* _Work instructions_
Copy out each line of the material exactly. Pictures do not belong in the copy.
:: Working data ::
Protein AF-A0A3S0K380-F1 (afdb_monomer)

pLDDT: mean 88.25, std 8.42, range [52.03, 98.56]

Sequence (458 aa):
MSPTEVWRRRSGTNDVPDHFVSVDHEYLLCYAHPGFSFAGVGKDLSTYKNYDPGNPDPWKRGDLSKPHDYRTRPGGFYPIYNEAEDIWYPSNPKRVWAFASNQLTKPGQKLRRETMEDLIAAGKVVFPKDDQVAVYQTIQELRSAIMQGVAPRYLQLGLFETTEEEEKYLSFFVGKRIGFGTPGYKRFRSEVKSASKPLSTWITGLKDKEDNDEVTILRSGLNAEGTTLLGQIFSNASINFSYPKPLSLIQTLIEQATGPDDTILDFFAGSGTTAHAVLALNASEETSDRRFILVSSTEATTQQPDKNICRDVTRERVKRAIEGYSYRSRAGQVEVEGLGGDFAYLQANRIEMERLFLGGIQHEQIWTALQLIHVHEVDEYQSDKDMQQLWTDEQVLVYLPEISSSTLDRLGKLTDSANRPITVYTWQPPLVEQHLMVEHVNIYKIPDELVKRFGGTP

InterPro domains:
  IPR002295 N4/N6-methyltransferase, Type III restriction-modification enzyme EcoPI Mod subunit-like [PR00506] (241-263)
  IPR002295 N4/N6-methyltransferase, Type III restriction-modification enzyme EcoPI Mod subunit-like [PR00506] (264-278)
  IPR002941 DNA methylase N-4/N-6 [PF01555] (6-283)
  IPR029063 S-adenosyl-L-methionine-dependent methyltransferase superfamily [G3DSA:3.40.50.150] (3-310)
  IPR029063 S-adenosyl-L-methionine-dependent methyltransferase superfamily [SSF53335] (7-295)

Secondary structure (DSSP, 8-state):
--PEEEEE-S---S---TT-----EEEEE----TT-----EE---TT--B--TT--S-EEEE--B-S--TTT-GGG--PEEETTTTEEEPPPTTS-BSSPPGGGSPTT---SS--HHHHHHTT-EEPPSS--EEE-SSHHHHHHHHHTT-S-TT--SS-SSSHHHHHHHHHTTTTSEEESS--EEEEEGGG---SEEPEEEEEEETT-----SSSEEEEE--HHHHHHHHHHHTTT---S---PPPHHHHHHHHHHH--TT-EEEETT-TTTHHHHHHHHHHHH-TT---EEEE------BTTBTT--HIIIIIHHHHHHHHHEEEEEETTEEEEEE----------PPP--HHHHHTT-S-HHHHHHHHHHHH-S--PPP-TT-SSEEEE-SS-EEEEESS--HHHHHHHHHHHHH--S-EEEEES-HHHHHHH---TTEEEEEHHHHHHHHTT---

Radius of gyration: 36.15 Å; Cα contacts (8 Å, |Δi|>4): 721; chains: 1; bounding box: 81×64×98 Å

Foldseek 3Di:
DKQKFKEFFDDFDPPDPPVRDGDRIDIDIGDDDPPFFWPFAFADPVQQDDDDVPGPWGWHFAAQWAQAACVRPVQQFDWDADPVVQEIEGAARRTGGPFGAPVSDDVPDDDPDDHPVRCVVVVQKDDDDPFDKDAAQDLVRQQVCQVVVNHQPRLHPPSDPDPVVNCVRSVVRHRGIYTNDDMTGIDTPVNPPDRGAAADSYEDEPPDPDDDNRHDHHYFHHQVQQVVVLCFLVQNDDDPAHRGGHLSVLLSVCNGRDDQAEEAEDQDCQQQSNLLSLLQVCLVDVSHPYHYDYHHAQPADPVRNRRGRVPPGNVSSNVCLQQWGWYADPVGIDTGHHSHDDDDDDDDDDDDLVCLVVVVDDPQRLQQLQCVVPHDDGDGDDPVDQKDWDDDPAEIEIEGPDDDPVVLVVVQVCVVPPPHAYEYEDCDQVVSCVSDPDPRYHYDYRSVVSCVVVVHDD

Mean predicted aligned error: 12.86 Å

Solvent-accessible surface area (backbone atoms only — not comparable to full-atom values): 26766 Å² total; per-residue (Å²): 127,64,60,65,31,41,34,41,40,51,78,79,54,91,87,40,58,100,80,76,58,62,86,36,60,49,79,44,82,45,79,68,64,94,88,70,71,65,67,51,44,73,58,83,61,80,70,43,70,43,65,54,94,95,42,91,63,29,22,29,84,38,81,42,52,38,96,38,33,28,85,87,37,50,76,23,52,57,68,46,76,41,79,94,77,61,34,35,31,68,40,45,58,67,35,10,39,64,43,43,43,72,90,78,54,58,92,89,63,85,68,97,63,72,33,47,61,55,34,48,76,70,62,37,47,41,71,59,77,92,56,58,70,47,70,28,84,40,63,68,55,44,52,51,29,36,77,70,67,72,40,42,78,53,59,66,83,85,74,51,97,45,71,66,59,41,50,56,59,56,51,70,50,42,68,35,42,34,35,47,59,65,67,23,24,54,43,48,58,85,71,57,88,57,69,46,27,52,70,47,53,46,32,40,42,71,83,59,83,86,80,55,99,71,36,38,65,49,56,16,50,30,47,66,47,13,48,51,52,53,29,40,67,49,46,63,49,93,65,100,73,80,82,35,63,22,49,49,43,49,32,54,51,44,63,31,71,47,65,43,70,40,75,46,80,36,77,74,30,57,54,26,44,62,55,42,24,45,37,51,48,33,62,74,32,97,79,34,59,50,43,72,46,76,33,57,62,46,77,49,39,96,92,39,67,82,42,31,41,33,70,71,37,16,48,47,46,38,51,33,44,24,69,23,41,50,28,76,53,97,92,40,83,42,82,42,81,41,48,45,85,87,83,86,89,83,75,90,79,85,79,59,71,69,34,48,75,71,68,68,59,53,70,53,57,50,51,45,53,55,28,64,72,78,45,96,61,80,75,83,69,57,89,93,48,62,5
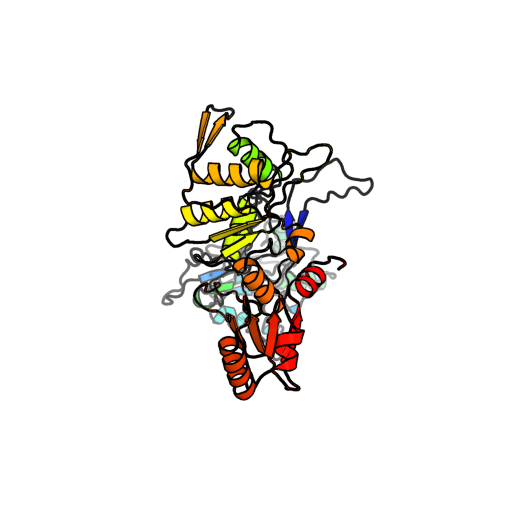8,49,75,47,83,54,99,76,35,34,43,34,39,35,87,55,90,46,74,70,50,53,54,51,49,52,55,45,62,78,64,48,96,51,46,34,42,38,36,22,88,57,44,70,65,51,54,76,71,51,93,58,99,59,61,49,72,38,43,47,51,63,53,53,33,54,72,75,72,44,82,131

Organism: NCBI:txid32062

Structure (mmCIF, N/CA/C/O backbone):
data_AF-A0A3S0K380-F1
#
_entry.id   AF-A0A3S0K380-F1
#
loop_
_atom_site.group_PDB
_atom_site.id
_atom_site.type_symbol
_atom_site.label_atom_id
_atom_site.label_alt_id
_atom_site.label_comp_id
_atom_site.label_asym_id
_atom_site.label_entity_id
_atom_site.label_seq_id
_atom_site.pdbx_PDB_ins_code
_atom_site.Cartn_x
_atom_site.Cartn_y
_atom_site.Cartn_z
_atom_site.occupancy
_atom_site.B_iso_or_equiv
_atom_site.auth_seq_id
_atom_site.auth_comp_id
_atom_site.auth_asym_id
_atom_site.auth_atom_id
_atom_site.pdbx_PDB_model_num
ATOM 1 N N . MET A 1 1 ? 7.619 -13.335 6.231 1.00 52.03 1 MET A N 1
ATOM 2 C CA . MET A 1 1 ? 8.736 -12.413 5.922 1.00 52.03 1 MET A CA 1
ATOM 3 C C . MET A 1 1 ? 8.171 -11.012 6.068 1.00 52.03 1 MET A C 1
:::
* _Result of this task_
Protein AF-A0A3S0K380-F1 (afdb_monomer)

pLDDT: mean 88.25, std 8.42, range [52.03, 98.56]

Sequence (458 aa):
MSPTEVWRRRSGTNDVPDHFVSVDHEYLLCYAHPGFSFAGVGKDLSTYKNYDPGNPDPWKRGDLSKPHDYRTRPGGFYPIYNEAEDIWYPSNPKRVWAFASNQLTKPGQKLRRETMEDLIAAGKVVFPKDDQVAVYQTIQELRSAIMQGVAPRYLQLGLFETTEEEEKYLSFFVGKRIGFGTPGYKRFRSEVKSASKPLSTWITGLKDKEDNDEVTILRSGLNAEGTTLLGQIFSNASINFSYPKPLSLIQTLIEQATGPDDTILDFFAGSGTTAHAVLALNASEETSDRRFILVSSTEATTQQPDKNICRDVTRERVKRAIEGYSYRSRAGQVEVEGLGGDFAYLQANRIEMERLFLGGIQHEQIWTALQLIHVHEVDEYQSDKDMQQLWTDEQVLVYLPEISSSTLDRLGKLTDSANRPITVYTWQPPLVEQHLMVEHVNIYKIPDELVKRFGGTP

InterPro domains:
  IPR002295 N4/N6-methyltransferase, Type III restriction-modification enzyme EcoPI Mod subunit-like [PR00506] (241-263)
  IPR002295 N4/N6-methyltransferase, Type III restriction-modification enzyme EcoPI Mod subunit-like [PR00506] (264-278)
  IPR002941 DNA methylase N-4/N-6 [PF01555] (6-283)
  IPR029063 S-adenosyl-L-methionine-dependent methyltransferase superfamily [G3DSA:3.40.50.150] (3-310)
  IPR029063 S-adenosyl-L-methionine-dependent methyltransferase superfamily [SSF53335] (7-295)

Secondary structure (DSSP, 8-state):
--PEEEEE-S---S---TT-----EEEEE----TT-----EE---TT--B--TT--S-EEEE--B-S--TTT-GGG--PEEETTTTEEEPPPTTS-BSSPPGGGSPTT---SS--HHHHHHTT-EEPPSS--EEE-SSHHHHHHHHHTT-S-TT--SS-SSSHHHHHHHHHTTTTSEEESS--EEEEEGGG---SEEPEEEEEEETT-----SSSEEEEE--HHHHHHHHHHHTTT---S---PPPHHHHHHHHHHH--TT-EEEETT-TTTHHHHHHHHHHHH-TT---EEEE------BTTBTT--HIIIIIHHHHHHHHHEEEEEETTEEEEEE----------PPP--HHHHHTT-S-HHHHHHHHHHHH-S--PPP-TT-SSEEEE-SS-EEEEESS--HHHHHHHHHHHHH--S-EEEEES-HHHHHHH---TTEEEEEHHHHHHHHTT---

Radius of gyration: 36.15 Å; Cα contacts (8 Å, |Δi|>4): 721; chains: 1; bounding box: 81×64×98 Å

Foldseek 3Di:
DKQKFKEFFDDFDPPDPPVRDGDRIDIDIGDDDPPFFWPFAFADPVQQDDDDVPGPWGWHFAAQWAQAACVRPVQQFDWDADPVVQEIEGAARRTGGPFGAPVSDDVPDDDPDDHPVRCVVVVQKDDDDPFDKDAAQDLVRQQVCQVVVNHQPRLHPPSDPDPVVNCVRSVVRHRGIYTNDDMTGIDTPVNPPDRGAAADSYEDEPPDPDDDNRHDHHYFHHQVQQVVVLCFLVQNDDDPAHRGGHLSVLLSVCNGRDDQAEEAEDQDCQQQSNLLSLLQVCLVDVSHPYHYDYHHAQPADPVRNRRGRVPPGNVSSNVCLQQWGWYADPVGIDTGHHSHDDDDDDDDDDDDLVCLVVVVDDPQRLQQLQCVVPHDDGDGDDPVDQKDWDDDPAEIEIEGPDDDPVVLVVVQVCVVPPPHAYEYEDCDQVVSCVSDPDPRYHYDYRSVVSCVVVVHDD

Mean predicted aligned error: 12.86 Å

Solvent-accessible surface area (backbone atoms only — not comparable to full-atom values): 26766 Å² total; per-residue (Å²): 127,64,60,65,31,41,34,41,40,51,78,79,54,91,87,40,58,100,80,76,58,62,86,36,60,49,79,44,82,45,79,68,64,94,88,70,71,65,67,51,44,73,58,83,61,80,70,43,70,43,65,54,94,95,42,91,63,29,22,29,84,38,81,42,52,38,96,38,33,28,85,87,37,50,76,23,52,57,68,46,76,41,79,94,77,61,34,35,31,68,40,45,58,67,35,10,39,64,43,43,43,72,90,78,54,58,92,89,63,85,68,97,63,72,33,47,61,55,34,48,76,70,62,37,47,41,71,59,77,92,56,58,70,47,70,28,84,40,63,68,55,44,52,51,29,36,77,70,67,72,40,42,78,53,59,66,83,85,74,51,97,45,71,66,59,41,50,56,59,56,51,70,50,42,68,35,42,34,35,47,59,65,67,23,24,54,43,48,58,85,71,57,88,57,69,46,27,52,70,47,53,46,32,40,42,71,83,59,83,86,80,55,99,71,36,38,65,49,56,16,50,30,47,66,47,13,48,51,52,53,29,40,67,49,46,63,49,93,65,100,73,80,82,35,63,22,49,49,43,49,32,54,51,44,63,31,71,47,65,43,70,40,75,46,80,36,77,74,30,57,54,26,44,62,55,42,24,45,37,51,48,33,62,74,32,97,79,34,59,50,43,72,46,76,33,57,62,46,77,49,39,96,92,39,67,82,42,31,41,33,70,71,37,16,48,47,46,38,51,33,44,24,69,23,41,50,28,76,53,97,92,40,83,42,82,42,81,41,48,45,85,87,83,86,89,83,75,90,79,85,79,59,71,69,34,48,75,71,68,68,59,53,70,53,57,50,51,45,53,55,28,64,72,78,45,96,61,80,75,83,69,57,89,93,48,62,5
8,49,75,47,83,54,99,76,35,34,43,34,39,35,87,55,90,46,74,70,50,53,54,51,49,52,55,45,62,78,64,48,96,51,46,34,42,38,36,22,88,57,44,70,65,51,54,76,71,51,93,58,99,59,61,49,72,38,43,47,51,63,53,53,33,54,72,75,72,44,82,131

Organism: NCBI:txid32062

Structure (mmCIF, N/CA/C/O backbone):
data_AF-A0A3S0K380-F1
#
_entry.id   AF-A0A3S0K380-F1
#
loop_
_atom_site.group_PDB
_atom_site.id
_atom_site.type_symbol
_atom_site.label_atom_id
_atom_site.label_alt_id
_atom_site.label_comp_id
_atom_site.label_asym_id
_atom_site.label_entity_id
_atom_site.label_seq_id
_atom_site.pdbx_PDB_ins_code
_atom_site.Cartn_x
_atom_site.Cartn_y
_atom_site.Cartn_z
_atom_site.occupancy
_atom_site.B_iso_or_equiv
_atom_site.auth_seq_id
_atom_site.auth_comp_id
_atom_site.auth_asym_id
_atom_site.auth_atom_id
_atom_site.pdbx_PDB_model_num
ATOM 1 N N . MET A 1 1 ? 7.619 -13.335 6.231 1.00 52.03 1 MET A N 1
ATOM 2 C CA . MET A 1 1 ? 8.736 -12.413 5.922 1.00 52.03 1 MET A CA 1
ATOM 3 C C . MET A 1 1 ? 8.171 -11.012 6.068 1.00 52.03 1 MET A C 1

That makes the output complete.